Dominic Raab arrives in Yorkshire today to speak with businesses in his new role as Brexit Secretary after setting out his ambitious aims for delivering a British departure from the European Union that satisfies Leave voters who want a meaningful break with Brussels while also protecting the nation’s economic interests.
Striking a deal with his European counterpart Michel Barnier will not be an easy task, given the considerable opposition to the Government’s Chequers plan both in Brussels and at home. One poll shows disillusioned voters are looking further right for answers, with almost one-quarter of those asked ready to support an explicitly anti-immigrant party amidst mounting anger about the current proposals.
The position has also not been assisted by the intervention of former Brexit Secretary David Davis, who has suggested Prime Minister Theresa May should “start again” on withdrawal plans.

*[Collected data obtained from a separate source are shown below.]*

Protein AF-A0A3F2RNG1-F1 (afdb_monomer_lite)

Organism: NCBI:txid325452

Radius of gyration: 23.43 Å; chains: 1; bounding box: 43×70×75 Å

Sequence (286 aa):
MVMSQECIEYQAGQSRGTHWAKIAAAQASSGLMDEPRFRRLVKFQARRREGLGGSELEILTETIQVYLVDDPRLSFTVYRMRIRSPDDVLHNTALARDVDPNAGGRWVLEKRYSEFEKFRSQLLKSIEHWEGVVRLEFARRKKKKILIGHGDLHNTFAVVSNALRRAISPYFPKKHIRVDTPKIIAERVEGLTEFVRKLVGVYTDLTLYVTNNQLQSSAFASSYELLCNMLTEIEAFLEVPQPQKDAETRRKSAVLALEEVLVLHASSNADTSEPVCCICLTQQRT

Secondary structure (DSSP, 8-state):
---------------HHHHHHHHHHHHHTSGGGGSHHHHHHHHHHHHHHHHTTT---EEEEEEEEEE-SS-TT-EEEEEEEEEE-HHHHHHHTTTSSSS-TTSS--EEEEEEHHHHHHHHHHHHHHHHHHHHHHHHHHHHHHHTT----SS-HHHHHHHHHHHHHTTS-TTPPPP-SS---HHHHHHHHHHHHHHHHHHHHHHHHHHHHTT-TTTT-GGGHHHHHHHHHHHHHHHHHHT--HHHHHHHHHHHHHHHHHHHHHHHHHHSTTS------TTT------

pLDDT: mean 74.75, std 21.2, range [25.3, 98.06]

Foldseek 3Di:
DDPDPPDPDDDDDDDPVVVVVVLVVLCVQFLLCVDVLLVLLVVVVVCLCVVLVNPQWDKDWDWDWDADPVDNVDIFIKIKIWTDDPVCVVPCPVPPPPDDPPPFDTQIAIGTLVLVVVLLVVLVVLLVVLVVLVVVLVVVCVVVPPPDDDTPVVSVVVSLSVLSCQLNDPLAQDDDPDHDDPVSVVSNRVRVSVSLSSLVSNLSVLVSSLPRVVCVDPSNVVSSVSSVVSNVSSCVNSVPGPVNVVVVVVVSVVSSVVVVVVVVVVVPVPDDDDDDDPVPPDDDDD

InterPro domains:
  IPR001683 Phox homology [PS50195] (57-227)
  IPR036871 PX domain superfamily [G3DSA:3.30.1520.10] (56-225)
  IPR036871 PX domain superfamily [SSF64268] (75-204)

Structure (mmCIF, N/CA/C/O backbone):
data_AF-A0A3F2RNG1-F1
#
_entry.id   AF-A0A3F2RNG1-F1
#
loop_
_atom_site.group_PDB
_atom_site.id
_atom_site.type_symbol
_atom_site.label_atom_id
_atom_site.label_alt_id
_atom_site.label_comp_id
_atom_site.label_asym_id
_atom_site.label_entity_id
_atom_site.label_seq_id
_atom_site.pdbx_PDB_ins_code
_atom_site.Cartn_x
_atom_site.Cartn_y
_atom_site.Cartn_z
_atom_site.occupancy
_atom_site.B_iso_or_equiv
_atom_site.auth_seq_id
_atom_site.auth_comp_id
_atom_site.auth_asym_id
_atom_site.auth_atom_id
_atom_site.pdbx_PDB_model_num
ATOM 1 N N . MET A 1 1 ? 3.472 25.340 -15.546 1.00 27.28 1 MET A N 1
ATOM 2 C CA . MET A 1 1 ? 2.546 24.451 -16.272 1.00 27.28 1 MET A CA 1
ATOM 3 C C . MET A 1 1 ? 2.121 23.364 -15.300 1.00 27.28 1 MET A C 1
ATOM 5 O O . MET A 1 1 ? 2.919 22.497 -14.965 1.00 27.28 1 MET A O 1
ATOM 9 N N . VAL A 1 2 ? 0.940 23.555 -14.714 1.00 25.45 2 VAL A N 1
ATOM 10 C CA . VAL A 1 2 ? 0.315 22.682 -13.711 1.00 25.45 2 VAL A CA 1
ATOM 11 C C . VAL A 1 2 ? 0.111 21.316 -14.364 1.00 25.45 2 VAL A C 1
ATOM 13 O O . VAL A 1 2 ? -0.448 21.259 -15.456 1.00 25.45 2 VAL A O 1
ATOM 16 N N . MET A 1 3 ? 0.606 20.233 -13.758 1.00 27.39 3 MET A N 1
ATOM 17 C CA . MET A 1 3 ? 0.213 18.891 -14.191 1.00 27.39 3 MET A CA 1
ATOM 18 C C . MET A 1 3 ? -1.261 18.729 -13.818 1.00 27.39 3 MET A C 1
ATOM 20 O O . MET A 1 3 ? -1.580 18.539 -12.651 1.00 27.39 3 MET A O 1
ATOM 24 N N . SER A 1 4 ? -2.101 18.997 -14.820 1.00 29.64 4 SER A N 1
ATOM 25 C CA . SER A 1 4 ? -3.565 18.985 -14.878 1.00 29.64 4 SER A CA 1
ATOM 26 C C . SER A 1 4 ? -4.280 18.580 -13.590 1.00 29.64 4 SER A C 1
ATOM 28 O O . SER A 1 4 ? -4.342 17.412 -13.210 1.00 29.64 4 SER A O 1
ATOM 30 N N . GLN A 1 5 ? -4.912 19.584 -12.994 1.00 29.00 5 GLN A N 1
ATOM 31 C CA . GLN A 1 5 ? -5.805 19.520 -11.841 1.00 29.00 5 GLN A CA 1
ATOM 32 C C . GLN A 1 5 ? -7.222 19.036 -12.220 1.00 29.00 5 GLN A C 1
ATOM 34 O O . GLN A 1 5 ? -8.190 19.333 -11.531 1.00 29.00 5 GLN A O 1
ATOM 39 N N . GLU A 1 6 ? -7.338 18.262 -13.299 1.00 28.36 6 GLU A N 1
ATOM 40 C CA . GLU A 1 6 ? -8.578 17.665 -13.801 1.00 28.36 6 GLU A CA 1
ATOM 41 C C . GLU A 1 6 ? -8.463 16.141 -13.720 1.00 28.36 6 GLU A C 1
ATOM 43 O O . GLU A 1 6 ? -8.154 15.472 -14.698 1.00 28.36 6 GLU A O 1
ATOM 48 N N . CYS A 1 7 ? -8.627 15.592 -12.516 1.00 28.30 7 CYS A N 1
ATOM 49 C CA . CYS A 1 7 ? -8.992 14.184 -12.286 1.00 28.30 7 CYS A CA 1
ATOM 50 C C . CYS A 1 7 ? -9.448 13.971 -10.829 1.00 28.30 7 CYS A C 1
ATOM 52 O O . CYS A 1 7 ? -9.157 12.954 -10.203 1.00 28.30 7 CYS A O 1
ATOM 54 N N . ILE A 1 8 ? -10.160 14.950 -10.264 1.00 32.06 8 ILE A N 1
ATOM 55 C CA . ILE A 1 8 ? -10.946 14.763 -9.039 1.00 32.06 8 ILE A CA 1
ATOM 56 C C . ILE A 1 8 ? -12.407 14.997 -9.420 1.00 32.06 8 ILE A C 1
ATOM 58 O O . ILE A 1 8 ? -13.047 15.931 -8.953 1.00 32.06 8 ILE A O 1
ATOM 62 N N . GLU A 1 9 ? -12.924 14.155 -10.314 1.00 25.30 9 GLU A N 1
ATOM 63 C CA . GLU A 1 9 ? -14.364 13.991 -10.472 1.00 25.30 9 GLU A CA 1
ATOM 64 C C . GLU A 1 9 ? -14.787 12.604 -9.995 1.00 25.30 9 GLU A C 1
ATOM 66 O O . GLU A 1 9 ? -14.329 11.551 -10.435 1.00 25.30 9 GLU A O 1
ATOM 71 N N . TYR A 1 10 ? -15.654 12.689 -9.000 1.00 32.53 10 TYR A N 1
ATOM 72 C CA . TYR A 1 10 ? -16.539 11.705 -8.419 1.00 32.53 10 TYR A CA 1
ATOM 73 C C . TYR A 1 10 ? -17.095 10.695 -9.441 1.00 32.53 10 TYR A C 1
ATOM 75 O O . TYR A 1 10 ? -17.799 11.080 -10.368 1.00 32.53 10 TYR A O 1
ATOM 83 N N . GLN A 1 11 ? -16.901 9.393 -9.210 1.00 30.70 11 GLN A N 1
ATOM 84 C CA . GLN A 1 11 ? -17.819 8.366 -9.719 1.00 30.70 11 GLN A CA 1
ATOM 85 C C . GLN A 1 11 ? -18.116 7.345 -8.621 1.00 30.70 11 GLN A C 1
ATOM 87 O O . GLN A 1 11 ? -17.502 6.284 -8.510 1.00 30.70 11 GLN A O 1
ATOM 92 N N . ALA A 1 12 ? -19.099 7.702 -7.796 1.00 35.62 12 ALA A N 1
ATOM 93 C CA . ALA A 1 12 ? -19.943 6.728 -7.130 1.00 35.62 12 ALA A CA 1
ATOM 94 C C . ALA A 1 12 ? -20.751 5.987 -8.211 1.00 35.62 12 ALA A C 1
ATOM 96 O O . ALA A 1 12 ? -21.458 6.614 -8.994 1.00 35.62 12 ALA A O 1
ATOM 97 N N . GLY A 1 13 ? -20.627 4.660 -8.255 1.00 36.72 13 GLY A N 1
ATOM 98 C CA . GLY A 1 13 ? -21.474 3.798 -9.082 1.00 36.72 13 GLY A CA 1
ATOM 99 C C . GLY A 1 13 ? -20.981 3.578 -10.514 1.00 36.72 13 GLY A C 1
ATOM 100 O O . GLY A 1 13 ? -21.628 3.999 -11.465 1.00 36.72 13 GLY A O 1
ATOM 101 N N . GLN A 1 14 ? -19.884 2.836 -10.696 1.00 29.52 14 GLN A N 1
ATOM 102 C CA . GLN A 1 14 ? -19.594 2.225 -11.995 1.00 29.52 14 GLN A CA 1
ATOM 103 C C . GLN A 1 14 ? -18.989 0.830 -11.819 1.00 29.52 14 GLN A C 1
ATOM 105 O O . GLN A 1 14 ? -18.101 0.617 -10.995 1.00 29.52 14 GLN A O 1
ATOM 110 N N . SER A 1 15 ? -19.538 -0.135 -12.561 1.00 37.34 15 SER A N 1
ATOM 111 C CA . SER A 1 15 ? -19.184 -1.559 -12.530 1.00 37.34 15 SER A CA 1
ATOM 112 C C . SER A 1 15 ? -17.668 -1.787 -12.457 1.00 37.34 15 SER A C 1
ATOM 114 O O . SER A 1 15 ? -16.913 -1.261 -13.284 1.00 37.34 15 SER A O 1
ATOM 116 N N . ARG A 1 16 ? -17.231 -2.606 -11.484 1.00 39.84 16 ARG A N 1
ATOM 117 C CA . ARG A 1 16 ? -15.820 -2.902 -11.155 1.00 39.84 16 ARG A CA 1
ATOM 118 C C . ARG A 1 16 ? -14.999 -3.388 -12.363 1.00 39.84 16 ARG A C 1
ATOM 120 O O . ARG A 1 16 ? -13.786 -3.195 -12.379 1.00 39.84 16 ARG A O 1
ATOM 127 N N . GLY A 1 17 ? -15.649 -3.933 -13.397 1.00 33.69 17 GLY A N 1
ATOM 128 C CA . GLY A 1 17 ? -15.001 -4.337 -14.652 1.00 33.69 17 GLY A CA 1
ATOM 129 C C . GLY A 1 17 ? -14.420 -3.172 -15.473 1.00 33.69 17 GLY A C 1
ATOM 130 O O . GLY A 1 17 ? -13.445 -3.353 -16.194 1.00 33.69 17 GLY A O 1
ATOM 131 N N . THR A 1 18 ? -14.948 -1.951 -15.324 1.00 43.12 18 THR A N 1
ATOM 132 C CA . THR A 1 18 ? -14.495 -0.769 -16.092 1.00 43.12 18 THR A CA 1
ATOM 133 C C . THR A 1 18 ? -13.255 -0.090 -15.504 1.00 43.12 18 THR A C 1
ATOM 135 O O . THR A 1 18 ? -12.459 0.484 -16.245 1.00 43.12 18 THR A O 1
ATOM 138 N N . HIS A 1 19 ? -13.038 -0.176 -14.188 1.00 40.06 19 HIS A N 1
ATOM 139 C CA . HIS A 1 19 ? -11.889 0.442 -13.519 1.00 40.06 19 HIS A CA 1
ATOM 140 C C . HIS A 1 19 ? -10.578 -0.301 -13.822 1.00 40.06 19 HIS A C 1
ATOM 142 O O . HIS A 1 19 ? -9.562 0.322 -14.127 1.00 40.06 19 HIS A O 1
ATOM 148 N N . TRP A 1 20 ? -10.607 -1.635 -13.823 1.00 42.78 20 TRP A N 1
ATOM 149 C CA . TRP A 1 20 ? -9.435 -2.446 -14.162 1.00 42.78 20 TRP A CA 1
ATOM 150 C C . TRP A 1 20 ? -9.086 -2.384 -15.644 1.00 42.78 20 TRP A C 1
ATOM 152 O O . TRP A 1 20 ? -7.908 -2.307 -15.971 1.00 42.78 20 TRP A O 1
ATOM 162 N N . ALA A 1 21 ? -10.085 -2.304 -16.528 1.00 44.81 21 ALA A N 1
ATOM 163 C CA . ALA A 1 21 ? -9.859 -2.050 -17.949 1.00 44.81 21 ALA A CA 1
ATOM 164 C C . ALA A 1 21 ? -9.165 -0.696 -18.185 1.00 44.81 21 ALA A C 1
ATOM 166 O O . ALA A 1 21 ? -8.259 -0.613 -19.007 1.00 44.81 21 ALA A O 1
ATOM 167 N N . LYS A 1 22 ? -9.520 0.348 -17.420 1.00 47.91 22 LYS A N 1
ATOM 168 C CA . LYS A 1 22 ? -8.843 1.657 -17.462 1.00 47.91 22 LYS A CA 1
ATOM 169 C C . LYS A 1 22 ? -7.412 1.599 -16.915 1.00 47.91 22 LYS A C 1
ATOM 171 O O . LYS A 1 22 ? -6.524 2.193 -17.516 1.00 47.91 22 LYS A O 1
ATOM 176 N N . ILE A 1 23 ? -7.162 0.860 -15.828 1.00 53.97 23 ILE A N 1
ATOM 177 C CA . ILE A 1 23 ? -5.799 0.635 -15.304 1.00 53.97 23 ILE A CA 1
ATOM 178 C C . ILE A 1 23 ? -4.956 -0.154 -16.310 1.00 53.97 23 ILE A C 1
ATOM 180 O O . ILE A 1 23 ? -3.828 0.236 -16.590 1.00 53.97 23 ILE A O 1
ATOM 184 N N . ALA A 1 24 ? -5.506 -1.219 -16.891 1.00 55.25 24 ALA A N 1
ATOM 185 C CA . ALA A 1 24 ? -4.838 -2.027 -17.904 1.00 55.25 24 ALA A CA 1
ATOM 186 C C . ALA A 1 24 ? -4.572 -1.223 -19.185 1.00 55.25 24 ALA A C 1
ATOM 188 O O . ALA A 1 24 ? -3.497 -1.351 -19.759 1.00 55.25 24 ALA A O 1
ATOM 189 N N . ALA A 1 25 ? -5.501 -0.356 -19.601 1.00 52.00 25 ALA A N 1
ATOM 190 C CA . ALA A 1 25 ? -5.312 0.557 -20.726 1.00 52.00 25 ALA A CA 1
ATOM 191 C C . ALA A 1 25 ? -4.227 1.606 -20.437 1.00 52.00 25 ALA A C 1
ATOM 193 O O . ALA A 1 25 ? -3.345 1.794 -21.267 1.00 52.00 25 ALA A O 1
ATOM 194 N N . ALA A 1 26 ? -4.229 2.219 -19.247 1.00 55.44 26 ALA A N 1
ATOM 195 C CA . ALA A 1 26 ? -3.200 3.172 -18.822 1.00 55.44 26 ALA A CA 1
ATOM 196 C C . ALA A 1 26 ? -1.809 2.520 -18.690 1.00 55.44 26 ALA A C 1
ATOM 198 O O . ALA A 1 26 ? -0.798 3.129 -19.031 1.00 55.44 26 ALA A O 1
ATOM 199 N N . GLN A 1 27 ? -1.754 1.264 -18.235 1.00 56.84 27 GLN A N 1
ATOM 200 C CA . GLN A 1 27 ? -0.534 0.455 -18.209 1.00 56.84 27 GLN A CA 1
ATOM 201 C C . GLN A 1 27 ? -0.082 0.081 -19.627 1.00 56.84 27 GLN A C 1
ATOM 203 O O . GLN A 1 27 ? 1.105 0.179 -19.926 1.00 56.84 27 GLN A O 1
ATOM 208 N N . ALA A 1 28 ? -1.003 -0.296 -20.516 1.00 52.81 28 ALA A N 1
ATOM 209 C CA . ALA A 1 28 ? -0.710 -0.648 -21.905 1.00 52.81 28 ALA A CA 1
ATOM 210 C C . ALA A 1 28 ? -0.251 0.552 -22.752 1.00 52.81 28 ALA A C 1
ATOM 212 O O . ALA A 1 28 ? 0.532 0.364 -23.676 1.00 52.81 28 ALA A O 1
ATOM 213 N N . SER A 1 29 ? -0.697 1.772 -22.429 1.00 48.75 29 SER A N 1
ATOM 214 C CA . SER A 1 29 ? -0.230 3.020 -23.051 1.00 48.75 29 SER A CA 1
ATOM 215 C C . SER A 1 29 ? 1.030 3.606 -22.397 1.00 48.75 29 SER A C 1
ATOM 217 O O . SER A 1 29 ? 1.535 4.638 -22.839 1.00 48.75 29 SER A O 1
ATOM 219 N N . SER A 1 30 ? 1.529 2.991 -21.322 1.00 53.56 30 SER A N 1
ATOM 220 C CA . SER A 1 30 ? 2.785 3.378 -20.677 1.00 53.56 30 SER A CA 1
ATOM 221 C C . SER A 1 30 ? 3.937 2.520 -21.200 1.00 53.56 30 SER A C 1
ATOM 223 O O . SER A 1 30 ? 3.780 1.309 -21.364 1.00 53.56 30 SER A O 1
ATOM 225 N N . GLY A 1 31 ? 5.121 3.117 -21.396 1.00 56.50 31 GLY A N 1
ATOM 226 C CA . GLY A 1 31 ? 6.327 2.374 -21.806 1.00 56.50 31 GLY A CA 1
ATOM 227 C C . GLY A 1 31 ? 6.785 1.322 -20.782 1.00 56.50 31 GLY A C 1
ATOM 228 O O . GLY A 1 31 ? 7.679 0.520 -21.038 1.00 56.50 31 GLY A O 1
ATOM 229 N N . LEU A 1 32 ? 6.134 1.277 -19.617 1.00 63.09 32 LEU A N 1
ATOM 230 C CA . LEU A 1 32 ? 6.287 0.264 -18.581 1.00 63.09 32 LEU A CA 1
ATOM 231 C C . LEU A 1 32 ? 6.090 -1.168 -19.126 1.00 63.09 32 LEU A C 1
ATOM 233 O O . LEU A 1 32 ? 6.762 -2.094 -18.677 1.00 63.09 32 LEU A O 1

Despite the difficulties he faces, Mr Raab’s attempts to solve the many and varied conundrums thrown up by the Brexit process should be assisted by his personal background. Married to a Brazilian wife and the son of the Czech-born Jewish father who came to Britain to escape the Holocaust, Mr Raab knows the value of immigration, while his role in Vote Leave also highlights his understanding of why voters wanted the nation to be master of its own destiny.
Equally, as a former lawyer, it is to be hoped he will be able to demonstrate the right mixture of pragmatism and the ability to drive a hard bargain when it comes to the increasingly knife-edge negotiations.
He would also do well to heed the wise words of Sir John Major who says MPs should have ‘people, people, people’ at the forefront of their minds when making decisions about Brexit. The economic and political stakes facing Mr Raab and colleagues are growing by the day.